The caption says a lot more, but almost nothing of what is said in that text is displayed in any way in the figure (Fig. 1.1).

Fig. 1.1
A block diagram. The regional global ecological system with its local ecosystem and regional global social system with its local system interact with natural resource management. Livestock grazing involves spatial and temporal patterns. The demanded ecosystem services are provided to the social system.

Generalized diagram of a rangeland social–ecological system. Humans and the environment interact in countless ways outside of natural resource management, but the interactions are most directly planned, manipulated, and monitored in natural resource management activities. Local, regional, and global social processes can all shape natural resource use and management activities. While resource policy may be set at large geographical scales (e.g., national), management activities occur within a single ecosystem. Livestock grazing differs from other types of natural resource use in that it is indirect; rather than directly manipulating a rangeland ecosystem, livestock operators devote their primary attention to managing livestock, and the livestock interact directly with the rangeland (adapted from Hruska, 2017, 266)

The second excerpt is a case study of green turtle fisheries in Nicaragua. Here is the summary:

2.3 Robustness Summary. The Nicaraguan green turtle fishery does not represent a robust system of CPR governance. Persistent poverty, lack of alternative employment opportunities, and a high population growth rate (initially within communities, but more recently through in-migration) continue to be the main drivers for the commercialization of this fishery under a domestic subsistence use exception to endangered species protection of green turtles. Instead of protecting the species from exploitation, the ratification of the Convention on International Trade in Endangered Species (CITES) in 1977 by the national government, and subsequent closure of the legal international market for green turtle meat, has merely led to a shift in focus by turtle fishers from responding to international market demands to creating and satisfying a domestic demand for green turtles. Although de jure rules limiting the harvesting of green turtles exist at all government levels, including at the territorial, municipal, and community level in the RAAS and the RAAN, there is no overarching coordination of those rules, and no monitoring or enforcement, but for the collection of harvesting data that is being conducted by a researcher formerly involved with an international NGO. In essence, the fishery is de facto operated year-round without any restrictions. Prior limiting factors, such as the special skills required to navigate sailing dories and harpoon turtles, have been eliminated through the increased use of motor boats and turtle nets. The literature mentions three factors that provide evidenceof the long-term unsustainability of the fishery: (1) actual capture rates are believed to be significantly higher than reported; (2) a majority of the animals captured are large, sexually immature juveniles and adult turtles from the Tortuguero natal nesting site, which effectively removes the base for a future breeding population; and (3) recent declines in capture rates in regions with previous turtle abundance (Lagueux et al. 2014). Given many Miskitos reliance on green turtles as a sole source of cash revenues, a turtle population collapse could have significant social-ecological consequences (Brady et al., 2015).

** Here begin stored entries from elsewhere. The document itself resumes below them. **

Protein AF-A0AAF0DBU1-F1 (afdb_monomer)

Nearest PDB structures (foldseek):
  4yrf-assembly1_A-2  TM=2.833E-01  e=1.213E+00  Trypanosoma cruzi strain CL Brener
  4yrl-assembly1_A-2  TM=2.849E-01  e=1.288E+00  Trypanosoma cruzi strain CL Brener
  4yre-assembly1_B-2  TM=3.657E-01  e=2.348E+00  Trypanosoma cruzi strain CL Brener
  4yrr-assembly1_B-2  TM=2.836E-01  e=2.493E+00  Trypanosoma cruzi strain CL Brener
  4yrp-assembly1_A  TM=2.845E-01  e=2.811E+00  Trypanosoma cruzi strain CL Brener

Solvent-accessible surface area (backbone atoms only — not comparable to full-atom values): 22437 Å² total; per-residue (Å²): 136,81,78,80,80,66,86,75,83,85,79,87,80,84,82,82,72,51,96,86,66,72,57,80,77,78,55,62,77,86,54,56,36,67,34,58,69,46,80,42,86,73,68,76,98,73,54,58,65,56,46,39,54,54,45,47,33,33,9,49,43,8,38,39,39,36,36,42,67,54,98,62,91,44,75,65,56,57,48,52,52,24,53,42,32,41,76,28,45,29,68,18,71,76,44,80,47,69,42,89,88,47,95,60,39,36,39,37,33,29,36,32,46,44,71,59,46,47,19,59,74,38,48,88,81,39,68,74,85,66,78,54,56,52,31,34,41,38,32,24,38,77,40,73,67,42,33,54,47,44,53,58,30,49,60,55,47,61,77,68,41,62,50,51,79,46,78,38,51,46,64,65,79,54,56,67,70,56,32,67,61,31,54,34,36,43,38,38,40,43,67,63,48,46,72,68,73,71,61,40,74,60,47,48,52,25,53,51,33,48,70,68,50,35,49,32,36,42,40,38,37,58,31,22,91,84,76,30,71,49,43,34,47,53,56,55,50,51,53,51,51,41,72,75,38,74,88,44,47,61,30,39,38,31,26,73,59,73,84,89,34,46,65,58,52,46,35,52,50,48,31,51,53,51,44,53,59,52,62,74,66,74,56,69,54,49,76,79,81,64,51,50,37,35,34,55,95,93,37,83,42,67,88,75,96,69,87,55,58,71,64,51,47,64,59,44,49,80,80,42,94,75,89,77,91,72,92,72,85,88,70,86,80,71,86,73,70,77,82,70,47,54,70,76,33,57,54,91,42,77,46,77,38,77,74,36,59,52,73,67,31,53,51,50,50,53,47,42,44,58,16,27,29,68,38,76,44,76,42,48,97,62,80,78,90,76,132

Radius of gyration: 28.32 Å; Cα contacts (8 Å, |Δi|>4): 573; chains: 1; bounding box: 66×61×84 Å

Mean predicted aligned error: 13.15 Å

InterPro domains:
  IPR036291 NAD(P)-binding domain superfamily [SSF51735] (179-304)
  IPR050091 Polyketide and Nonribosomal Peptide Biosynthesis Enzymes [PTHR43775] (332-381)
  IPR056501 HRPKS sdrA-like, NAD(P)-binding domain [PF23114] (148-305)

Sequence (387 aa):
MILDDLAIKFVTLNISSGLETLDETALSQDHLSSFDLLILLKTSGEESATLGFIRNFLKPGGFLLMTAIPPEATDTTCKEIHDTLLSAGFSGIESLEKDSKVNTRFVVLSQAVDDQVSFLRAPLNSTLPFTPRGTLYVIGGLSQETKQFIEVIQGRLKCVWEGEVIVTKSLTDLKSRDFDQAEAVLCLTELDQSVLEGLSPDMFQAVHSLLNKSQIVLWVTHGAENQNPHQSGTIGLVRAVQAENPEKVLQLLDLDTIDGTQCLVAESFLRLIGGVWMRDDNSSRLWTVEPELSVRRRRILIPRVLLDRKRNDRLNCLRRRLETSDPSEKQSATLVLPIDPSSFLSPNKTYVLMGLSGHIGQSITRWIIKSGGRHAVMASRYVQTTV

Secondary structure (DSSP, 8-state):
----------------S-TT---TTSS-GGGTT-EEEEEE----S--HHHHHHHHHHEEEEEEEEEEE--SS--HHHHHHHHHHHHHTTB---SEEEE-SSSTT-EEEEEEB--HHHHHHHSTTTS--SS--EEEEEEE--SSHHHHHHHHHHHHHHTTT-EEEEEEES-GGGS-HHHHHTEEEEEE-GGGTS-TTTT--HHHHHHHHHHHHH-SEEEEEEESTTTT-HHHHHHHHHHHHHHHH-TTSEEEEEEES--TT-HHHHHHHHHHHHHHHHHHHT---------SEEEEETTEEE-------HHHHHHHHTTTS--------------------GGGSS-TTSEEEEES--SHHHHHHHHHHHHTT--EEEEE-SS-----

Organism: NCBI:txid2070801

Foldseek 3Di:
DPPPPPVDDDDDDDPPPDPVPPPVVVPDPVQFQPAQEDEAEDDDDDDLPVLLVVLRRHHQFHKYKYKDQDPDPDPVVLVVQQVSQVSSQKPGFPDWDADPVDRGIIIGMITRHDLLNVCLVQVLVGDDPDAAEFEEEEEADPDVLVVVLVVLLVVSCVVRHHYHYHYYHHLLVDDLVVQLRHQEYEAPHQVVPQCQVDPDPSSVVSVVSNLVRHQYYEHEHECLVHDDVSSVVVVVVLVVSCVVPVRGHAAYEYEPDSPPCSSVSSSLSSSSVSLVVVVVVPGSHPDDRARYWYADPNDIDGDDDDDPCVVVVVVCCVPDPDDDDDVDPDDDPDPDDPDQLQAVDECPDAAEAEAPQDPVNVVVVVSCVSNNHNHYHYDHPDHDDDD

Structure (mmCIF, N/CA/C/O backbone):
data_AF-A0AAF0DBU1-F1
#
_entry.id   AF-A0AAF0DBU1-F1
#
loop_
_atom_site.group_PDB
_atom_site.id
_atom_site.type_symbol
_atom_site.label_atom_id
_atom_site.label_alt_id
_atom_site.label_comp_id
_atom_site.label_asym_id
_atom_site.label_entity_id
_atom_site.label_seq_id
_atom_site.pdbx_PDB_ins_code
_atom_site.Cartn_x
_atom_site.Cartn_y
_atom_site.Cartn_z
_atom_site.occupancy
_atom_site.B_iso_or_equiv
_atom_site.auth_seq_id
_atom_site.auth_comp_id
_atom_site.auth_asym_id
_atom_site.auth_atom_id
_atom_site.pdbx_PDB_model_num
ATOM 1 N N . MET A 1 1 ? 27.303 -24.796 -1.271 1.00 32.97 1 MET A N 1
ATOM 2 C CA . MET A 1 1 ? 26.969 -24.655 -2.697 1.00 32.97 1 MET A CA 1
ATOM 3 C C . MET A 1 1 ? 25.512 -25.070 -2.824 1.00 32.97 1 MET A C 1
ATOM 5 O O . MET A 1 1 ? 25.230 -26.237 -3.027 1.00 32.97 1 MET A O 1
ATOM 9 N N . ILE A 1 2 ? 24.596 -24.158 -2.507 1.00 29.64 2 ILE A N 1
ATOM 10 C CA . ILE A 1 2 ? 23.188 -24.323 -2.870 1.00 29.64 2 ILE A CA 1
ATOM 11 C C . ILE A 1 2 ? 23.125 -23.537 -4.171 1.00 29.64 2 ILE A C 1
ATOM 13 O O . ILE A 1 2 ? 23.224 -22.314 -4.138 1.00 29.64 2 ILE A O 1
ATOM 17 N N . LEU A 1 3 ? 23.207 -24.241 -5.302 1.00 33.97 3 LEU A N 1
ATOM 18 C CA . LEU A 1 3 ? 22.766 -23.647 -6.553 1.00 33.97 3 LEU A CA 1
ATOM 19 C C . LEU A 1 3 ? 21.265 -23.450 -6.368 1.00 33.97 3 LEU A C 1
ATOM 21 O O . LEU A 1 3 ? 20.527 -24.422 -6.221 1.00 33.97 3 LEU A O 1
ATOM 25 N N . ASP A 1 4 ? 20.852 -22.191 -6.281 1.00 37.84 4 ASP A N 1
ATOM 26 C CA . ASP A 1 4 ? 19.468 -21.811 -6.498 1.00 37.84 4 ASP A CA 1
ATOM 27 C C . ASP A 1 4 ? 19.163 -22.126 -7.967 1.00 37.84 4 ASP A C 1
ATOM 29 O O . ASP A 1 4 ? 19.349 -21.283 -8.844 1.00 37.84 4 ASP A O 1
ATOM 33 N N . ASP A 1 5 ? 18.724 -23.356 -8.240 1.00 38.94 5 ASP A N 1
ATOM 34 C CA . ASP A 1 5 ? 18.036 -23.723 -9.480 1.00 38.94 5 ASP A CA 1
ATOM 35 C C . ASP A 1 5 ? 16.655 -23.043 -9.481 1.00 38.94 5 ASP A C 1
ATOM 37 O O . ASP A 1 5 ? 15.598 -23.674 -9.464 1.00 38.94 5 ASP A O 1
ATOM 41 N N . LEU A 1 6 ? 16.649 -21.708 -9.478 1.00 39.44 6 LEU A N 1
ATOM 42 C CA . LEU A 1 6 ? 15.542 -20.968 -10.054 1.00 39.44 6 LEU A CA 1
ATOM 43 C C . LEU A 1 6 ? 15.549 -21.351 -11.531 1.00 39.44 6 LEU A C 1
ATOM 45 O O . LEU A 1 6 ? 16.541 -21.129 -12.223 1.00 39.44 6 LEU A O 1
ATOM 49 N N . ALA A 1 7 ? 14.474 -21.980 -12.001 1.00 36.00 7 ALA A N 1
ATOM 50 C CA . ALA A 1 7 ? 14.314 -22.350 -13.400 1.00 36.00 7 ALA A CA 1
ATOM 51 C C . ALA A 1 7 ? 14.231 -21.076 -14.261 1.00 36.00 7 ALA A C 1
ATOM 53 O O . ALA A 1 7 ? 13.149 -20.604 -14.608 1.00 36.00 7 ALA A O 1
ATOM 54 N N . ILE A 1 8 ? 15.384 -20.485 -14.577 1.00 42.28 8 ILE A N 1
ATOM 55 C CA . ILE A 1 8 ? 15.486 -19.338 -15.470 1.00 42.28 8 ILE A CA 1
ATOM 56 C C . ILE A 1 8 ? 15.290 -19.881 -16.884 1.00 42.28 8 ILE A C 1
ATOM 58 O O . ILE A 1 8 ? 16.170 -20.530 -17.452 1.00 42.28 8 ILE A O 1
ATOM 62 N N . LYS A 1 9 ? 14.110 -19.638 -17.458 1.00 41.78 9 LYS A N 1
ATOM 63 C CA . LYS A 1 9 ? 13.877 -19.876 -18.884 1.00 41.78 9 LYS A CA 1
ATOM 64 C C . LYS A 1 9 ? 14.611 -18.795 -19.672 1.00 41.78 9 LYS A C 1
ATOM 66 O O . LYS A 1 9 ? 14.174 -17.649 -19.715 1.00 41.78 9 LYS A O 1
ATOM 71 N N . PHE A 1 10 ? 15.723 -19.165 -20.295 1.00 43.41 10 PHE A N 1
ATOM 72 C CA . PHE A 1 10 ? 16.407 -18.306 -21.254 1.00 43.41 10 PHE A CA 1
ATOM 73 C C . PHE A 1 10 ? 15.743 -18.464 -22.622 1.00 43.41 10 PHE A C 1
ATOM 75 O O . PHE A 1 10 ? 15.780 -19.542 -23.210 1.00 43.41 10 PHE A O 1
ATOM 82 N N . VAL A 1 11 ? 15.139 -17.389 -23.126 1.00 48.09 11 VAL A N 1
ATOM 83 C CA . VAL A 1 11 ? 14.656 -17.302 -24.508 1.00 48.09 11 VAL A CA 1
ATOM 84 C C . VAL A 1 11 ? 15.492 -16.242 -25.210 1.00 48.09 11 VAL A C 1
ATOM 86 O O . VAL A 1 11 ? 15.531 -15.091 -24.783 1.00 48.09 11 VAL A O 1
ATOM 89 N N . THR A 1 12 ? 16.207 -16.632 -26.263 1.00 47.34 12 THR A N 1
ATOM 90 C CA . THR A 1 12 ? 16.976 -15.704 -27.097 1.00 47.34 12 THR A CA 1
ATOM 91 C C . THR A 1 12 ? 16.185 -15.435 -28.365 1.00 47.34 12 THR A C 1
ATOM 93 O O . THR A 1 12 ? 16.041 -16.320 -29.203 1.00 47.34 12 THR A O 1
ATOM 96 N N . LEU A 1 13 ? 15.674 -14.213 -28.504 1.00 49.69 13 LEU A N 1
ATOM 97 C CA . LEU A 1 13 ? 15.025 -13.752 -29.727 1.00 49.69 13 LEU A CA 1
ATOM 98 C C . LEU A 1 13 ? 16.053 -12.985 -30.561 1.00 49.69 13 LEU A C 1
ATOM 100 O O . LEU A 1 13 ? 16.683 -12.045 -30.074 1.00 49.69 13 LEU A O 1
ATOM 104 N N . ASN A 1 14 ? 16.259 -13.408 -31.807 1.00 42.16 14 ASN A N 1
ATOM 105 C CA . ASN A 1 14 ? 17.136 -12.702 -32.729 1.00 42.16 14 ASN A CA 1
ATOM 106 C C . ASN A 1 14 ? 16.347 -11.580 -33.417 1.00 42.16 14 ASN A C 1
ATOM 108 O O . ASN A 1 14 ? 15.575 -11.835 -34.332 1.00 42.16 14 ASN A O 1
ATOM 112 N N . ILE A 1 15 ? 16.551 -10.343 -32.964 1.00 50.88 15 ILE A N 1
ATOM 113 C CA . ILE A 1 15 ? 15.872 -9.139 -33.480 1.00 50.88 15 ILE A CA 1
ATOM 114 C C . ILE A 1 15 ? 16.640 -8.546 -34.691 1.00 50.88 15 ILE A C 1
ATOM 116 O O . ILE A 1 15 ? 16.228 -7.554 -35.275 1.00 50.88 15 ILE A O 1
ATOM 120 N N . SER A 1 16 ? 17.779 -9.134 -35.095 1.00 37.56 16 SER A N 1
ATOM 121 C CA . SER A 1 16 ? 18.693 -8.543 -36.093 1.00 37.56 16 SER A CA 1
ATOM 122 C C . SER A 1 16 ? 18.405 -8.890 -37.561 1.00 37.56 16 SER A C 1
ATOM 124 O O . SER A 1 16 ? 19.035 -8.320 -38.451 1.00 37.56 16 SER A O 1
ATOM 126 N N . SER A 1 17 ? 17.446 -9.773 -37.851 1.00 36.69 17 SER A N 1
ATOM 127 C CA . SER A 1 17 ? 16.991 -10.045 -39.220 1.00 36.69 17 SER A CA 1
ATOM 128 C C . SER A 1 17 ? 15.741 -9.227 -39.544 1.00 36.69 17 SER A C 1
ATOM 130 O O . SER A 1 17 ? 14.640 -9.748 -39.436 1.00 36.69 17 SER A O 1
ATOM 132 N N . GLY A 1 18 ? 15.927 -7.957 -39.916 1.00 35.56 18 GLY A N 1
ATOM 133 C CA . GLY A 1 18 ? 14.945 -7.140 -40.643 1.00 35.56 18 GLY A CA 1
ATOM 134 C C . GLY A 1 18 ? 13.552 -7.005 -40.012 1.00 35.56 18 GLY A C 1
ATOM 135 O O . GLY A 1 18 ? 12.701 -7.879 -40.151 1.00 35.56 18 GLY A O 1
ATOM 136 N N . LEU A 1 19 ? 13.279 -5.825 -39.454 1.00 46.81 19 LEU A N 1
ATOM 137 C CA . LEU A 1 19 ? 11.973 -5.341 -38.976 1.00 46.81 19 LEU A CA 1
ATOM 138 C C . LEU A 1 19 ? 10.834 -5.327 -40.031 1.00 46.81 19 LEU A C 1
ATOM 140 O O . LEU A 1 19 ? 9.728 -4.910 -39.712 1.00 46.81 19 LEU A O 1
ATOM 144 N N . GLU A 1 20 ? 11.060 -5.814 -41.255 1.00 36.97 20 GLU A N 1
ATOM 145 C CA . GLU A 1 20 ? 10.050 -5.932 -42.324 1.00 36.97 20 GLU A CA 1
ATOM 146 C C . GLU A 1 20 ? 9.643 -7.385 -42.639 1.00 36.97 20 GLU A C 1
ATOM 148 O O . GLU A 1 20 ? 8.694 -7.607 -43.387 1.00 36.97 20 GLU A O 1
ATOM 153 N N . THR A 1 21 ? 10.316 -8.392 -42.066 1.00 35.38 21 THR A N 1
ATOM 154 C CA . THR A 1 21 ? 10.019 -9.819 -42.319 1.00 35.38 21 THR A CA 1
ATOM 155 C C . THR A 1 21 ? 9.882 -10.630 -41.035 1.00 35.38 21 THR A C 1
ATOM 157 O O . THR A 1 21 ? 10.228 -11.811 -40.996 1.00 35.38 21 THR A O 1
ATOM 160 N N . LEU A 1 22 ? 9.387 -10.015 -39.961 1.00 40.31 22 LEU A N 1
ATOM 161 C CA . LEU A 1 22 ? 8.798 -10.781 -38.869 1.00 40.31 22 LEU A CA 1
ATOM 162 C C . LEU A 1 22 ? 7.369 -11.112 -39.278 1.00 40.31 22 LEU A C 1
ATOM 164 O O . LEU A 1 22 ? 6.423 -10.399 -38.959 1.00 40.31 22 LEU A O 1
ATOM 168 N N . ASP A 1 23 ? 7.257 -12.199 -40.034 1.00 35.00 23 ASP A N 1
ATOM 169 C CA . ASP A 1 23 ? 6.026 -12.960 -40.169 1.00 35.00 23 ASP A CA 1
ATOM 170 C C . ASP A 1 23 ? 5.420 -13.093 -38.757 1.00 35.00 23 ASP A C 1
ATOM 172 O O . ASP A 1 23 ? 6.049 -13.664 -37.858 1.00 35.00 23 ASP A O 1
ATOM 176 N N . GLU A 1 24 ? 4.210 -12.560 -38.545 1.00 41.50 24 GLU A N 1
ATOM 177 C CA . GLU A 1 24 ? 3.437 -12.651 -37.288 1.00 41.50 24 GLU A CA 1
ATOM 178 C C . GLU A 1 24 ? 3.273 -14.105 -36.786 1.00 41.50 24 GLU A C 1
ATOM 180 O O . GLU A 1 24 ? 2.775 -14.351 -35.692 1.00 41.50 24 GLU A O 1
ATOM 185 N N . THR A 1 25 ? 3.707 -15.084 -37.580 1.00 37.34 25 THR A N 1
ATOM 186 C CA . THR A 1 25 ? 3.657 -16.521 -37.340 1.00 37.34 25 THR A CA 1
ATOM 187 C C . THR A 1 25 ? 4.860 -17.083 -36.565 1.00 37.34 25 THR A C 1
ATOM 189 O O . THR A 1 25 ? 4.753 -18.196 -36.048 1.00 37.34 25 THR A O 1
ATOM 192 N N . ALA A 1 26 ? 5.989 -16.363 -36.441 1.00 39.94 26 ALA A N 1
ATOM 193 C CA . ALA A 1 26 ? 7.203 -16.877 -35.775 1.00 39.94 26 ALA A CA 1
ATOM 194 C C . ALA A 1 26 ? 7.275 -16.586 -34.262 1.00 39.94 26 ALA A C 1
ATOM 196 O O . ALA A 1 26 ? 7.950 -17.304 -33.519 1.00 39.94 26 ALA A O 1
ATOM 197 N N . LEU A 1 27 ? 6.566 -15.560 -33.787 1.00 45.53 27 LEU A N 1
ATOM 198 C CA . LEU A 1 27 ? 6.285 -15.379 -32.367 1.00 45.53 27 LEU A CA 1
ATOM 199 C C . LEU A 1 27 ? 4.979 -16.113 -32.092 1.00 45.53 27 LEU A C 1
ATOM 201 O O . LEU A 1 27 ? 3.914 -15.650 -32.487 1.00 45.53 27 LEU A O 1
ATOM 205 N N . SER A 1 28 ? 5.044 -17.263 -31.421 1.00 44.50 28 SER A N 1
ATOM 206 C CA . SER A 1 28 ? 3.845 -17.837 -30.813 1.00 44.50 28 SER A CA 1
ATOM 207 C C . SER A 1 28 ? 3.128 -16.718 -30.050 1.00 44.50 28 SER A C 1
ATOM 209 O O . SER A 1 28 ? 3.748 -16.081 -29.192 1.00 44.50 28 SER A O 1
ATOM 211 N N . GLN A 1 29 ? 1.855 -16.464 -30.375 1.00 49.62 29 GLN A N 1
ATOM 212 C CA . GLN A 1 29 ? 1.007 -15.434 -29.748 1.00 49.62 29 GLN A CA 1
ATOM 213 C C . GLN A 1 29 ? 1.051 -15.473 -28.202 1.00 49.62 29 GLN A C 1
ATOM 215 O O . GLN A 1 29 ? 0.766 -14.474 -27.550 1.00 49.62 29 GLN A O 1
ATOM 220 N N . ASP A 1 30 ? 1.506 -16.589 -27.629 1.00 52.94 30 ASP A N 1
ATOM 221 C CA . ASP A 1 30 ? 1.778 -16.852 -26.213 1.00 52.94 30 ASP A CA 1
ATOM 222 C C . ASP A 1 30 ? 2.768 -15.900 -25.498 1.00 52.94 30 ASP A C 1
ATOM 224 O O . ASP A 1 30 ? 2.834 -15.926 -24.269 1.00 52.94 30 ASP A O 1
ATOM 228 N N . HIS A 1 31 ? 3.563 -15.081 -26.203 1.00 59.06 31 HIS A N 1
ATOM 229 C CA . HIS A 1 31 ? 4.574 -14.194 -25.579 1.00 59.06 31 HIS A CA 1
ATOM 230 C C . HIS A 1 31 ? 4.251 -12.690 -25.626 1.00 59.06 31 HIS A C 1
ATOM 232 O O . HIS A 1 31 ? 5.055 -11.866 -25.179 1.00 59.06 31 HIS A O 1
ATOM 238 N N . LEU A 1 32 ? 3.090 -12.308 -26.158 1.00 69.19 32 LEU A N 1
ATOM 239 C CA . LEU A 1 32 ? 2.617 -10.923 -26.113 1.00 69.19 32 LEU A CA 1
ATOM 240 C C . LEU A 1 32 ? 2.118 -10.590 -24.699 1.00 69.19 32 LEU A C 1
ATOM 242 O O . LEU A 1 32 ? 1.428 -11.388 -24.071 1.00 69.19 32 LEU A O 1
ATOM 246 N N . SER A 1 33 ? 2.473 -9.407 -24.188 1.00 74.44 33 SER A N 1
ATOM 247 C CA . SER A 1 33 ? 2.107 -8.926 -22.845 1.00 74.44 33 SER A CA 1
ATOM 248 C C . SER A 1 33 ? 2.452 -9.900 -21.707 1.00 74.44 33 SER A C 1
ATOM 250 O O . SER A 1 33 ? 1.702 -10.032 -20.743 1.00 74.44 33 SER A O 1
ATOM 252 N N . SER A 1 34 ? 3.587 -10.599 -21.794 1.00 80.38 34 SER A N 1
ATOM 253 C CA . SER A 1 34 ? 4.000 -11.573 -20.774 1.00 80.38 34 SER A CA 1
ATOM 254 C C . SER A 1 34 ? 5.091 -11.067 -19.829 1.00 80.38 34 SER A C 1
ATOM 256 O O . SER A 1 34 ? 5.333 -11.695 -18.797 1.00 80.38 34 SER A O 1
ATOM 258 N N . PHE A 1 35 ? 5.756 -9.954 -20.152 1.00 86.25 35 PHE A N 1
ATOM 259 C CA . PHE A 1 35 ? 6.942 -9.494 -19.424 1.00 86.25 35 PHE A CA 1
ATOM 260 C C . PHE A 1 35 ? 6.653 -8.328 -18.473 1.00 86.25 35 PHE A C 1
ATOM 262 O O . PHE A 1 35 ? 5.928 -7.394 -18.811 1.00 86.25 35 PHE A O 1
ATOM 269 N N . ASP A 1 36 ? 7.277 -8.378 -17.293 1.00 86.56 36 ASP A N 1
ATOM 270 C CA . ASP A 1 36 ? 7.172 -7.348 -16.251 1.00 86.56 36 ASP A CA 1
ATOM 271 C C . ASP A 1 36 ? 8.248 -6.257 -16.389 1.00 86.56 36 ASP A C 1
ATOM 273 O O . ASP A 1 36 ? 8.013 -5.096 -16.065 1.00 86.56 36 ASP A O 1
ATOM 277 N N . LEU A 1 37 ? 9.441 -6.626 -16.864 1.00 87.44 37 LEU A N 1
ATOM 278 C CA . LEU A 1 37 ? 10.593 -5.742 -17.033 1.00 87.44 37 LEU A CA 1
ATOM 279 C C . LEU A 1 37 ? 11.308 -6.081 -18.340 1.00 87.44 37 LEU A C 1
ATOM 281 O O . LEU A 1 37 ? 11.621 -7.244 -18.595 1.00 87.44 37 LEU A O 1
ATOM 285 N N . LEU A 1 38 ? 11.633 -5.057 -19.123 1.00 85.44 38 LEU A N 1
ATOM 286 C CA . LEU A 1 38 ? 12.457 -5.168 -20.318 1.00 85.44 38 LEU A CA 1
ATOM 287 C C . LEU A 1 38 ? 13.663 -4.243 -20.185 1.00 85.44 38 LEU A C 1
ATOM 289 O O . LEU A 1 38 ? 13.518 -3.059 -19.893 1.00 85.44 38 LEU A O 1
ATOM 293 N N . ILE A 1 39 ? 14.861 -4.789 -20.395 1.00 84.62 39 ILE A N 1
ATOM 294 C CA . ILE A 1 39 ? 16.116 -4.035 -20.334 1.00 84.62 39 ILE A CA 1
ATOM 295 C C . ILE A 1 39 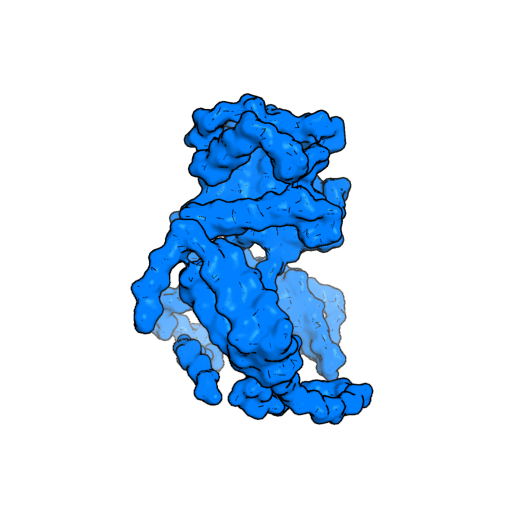? 16.692 -3.932 -21.741 1.00 84.62 39 ILE A C 1
ATOM 297 O O . ILE A 1 39 ? 17.005 -4.945 -22.365 1.00 84.62 39 ILE A O 1
ATOM 301 N N . LEU A 1 40 ? 16.863 -2.706 -22.224 1.00 80.12 40 LEU A N 1
ATOM 302 C CA . LEU A 1 40 ? 17.347 -2.414 -23.561 1.00 80.12 40 LEU A CA 1
ATOM 303 C C . LEU A 1 40 ? 18.695 -1.690 -23.493 1.00 80.12 40 LEU A C 1
ATOM 305 O O . LEU A 1 40 ? 18.800 -0.564 -23.014 1.00 80.12 40 LEU A O 1
ATOM 309 N N . LEU A 1 41 ? 19.745 -2.361 -23.972 1.00 70.44 41 LEU A N 1
ATOM 310 C CA . LEU A 1 41 ? 21.139 -1.943 -23.776 1.00 70.44 41 LEU A CA 1
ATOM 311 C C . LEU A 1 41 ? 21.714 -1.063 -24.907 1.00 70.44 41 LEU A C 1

The core causal claim is that there are ‘three factors that provide evidence of the long-term unsustainability of the fishery’. This formulation tells us that plausibly there are three causes of unsustainability, although the word ‘cause’ is not used. It is followed by a short account of the causal mechanisms.

The third excerpt is the abstract of a paper about the governance of coastal fisheries in Chile:

Here we explore social, political, and ecological aspects of a transformation in governance of Chile’s coastal marine resources, from 1980 to today. Critical elements in the initial preparatory phase of the transformation were (i) recognition of the depletion of resource stocks, (ii) scientific knowledge on the ecology and resilience of targeted species and their role in ecosystem dynamics, and (iii) demonstration-scale experimental trials, building on smaller-scale scientific experiments, which identified new management pathways. The trials improved cooperation among scientists and fishers, integrating knowledge and establishing trust. Political turbulence and resource stock collapse provided a window of opportunity that triggered the transformation, supported by new enabling legislation. Essential elements to navigate this transformation were the ability to network knowledge from the local level to influence the decision-making processes at the national level, and a preexisting social network of fishers that provided political leverage through a national confederation of artisanal fishing collectives. The resultant governance scheme includes a revolutionary national system of marine tenure that allocates user rights and responsibilities to fisher collectives. Although fine tuning is necessary to build resilience of this new regime, this transformation has improved the sustainability of the interconnected social–ecological system. Our analysis of how this transformation unfolded provides insights into how the Chilean system could be further developed and identifies generalised pathways for improved governance of marine resources around the world (Gelcich et al., 2010).

In all three examples it is clear that a main goal of the research is to arrive at knowledge about system’s dynamics and what to do to change things, in the first case to improve management of rangelands, in the second case to arrive at a more sustainable turtle fishery and in the third case to explain the change in governance of coastal fisheries. In order to know what to do one needs causal knowledge, reliable knowledge of the form, ‘If we do X, then Y will probably occur’.

Causal knowledge is thus often wanted because one wants to understand why and how SES change and to obtain guidance for future actions. However, in neither case is the reported research particularly illuminating about the criteria for counting something as a cause of something else. And with one exception, there is no indication of what kind of evidence the authors require for inferences to causes of observed states of affairs.

This, we believe, is a rather common feature of much empirical science; causal notions are often used without much reflection and questions about evidencefor causal relations are often not discussed. The intense discussion among philosophers about the concept of causation has had little influence on empirical scientists. This we will try to remedy to some extent.

Broadly speaking there are three types of questions addressed by SES researchers:

  1. 1.

    What are the causes of a particular undesirable state of affairs?

  2. 2.

    What are the effects of a possible intervention in a social-ecological system?

  3. 3.

    What is the causal structure of a SES?

Answers to questions 1 and 2 are causal explanations, while answers to the third one are constitutive explanations, i.e., explanations that consist of descriptions of the parts making up the system. This distinction will be elaborated upon in Chap. 8.

The rest of this book is divided into three parts. The Part I, Chaps. 2, 3, and 4, is a general analysis and discussion of the use of causal idiom in ordinary language. It does not result in an explicit definition of the terms ‘cause’ and ‘effect’, but it gives their meaning in particular contexts. This is a necessary prerequisite for a discussion about causal inference in science, which is the topic of the Part II, Chaps. 58. The Part III, Chap. 9, is about the diversity of causal reasoning in SES research. It discusses how this diversity results from the diverse backgrounds, interests, epistemological stances and scientific norms of researchers and practitioners in this multi-disciplinary field and where and how during a research process it manifests. It also provides suggestions about how to navigate this often confusing diversity.

While the chapters do have, of course, a sequence, and although we suggest to follow this sequence while reading, there is not necessarily a strict linear flow from simple to complex, or basic to advance, as a textbook on, e.g., statistics would be organised. Rather, there are multiple aspects to consider, when trying to understand what ‘causation’ can mean, and what the challenges are when trying to understand causation. Therefore, to some degree, each chapter has its own main focus, which is relevant but also strongly connected to most of the topics of the other chapters. To make this very clear, we added, after each chapter’s abstract, a bullet point list summarising the main lessons to be learned in this chapter, plus a brief summary why and how the chapter’s topics are relevant regarding the overall purpose of this book, which is being better prepared to ask and answer questions about causation, both in general and for SES in particular.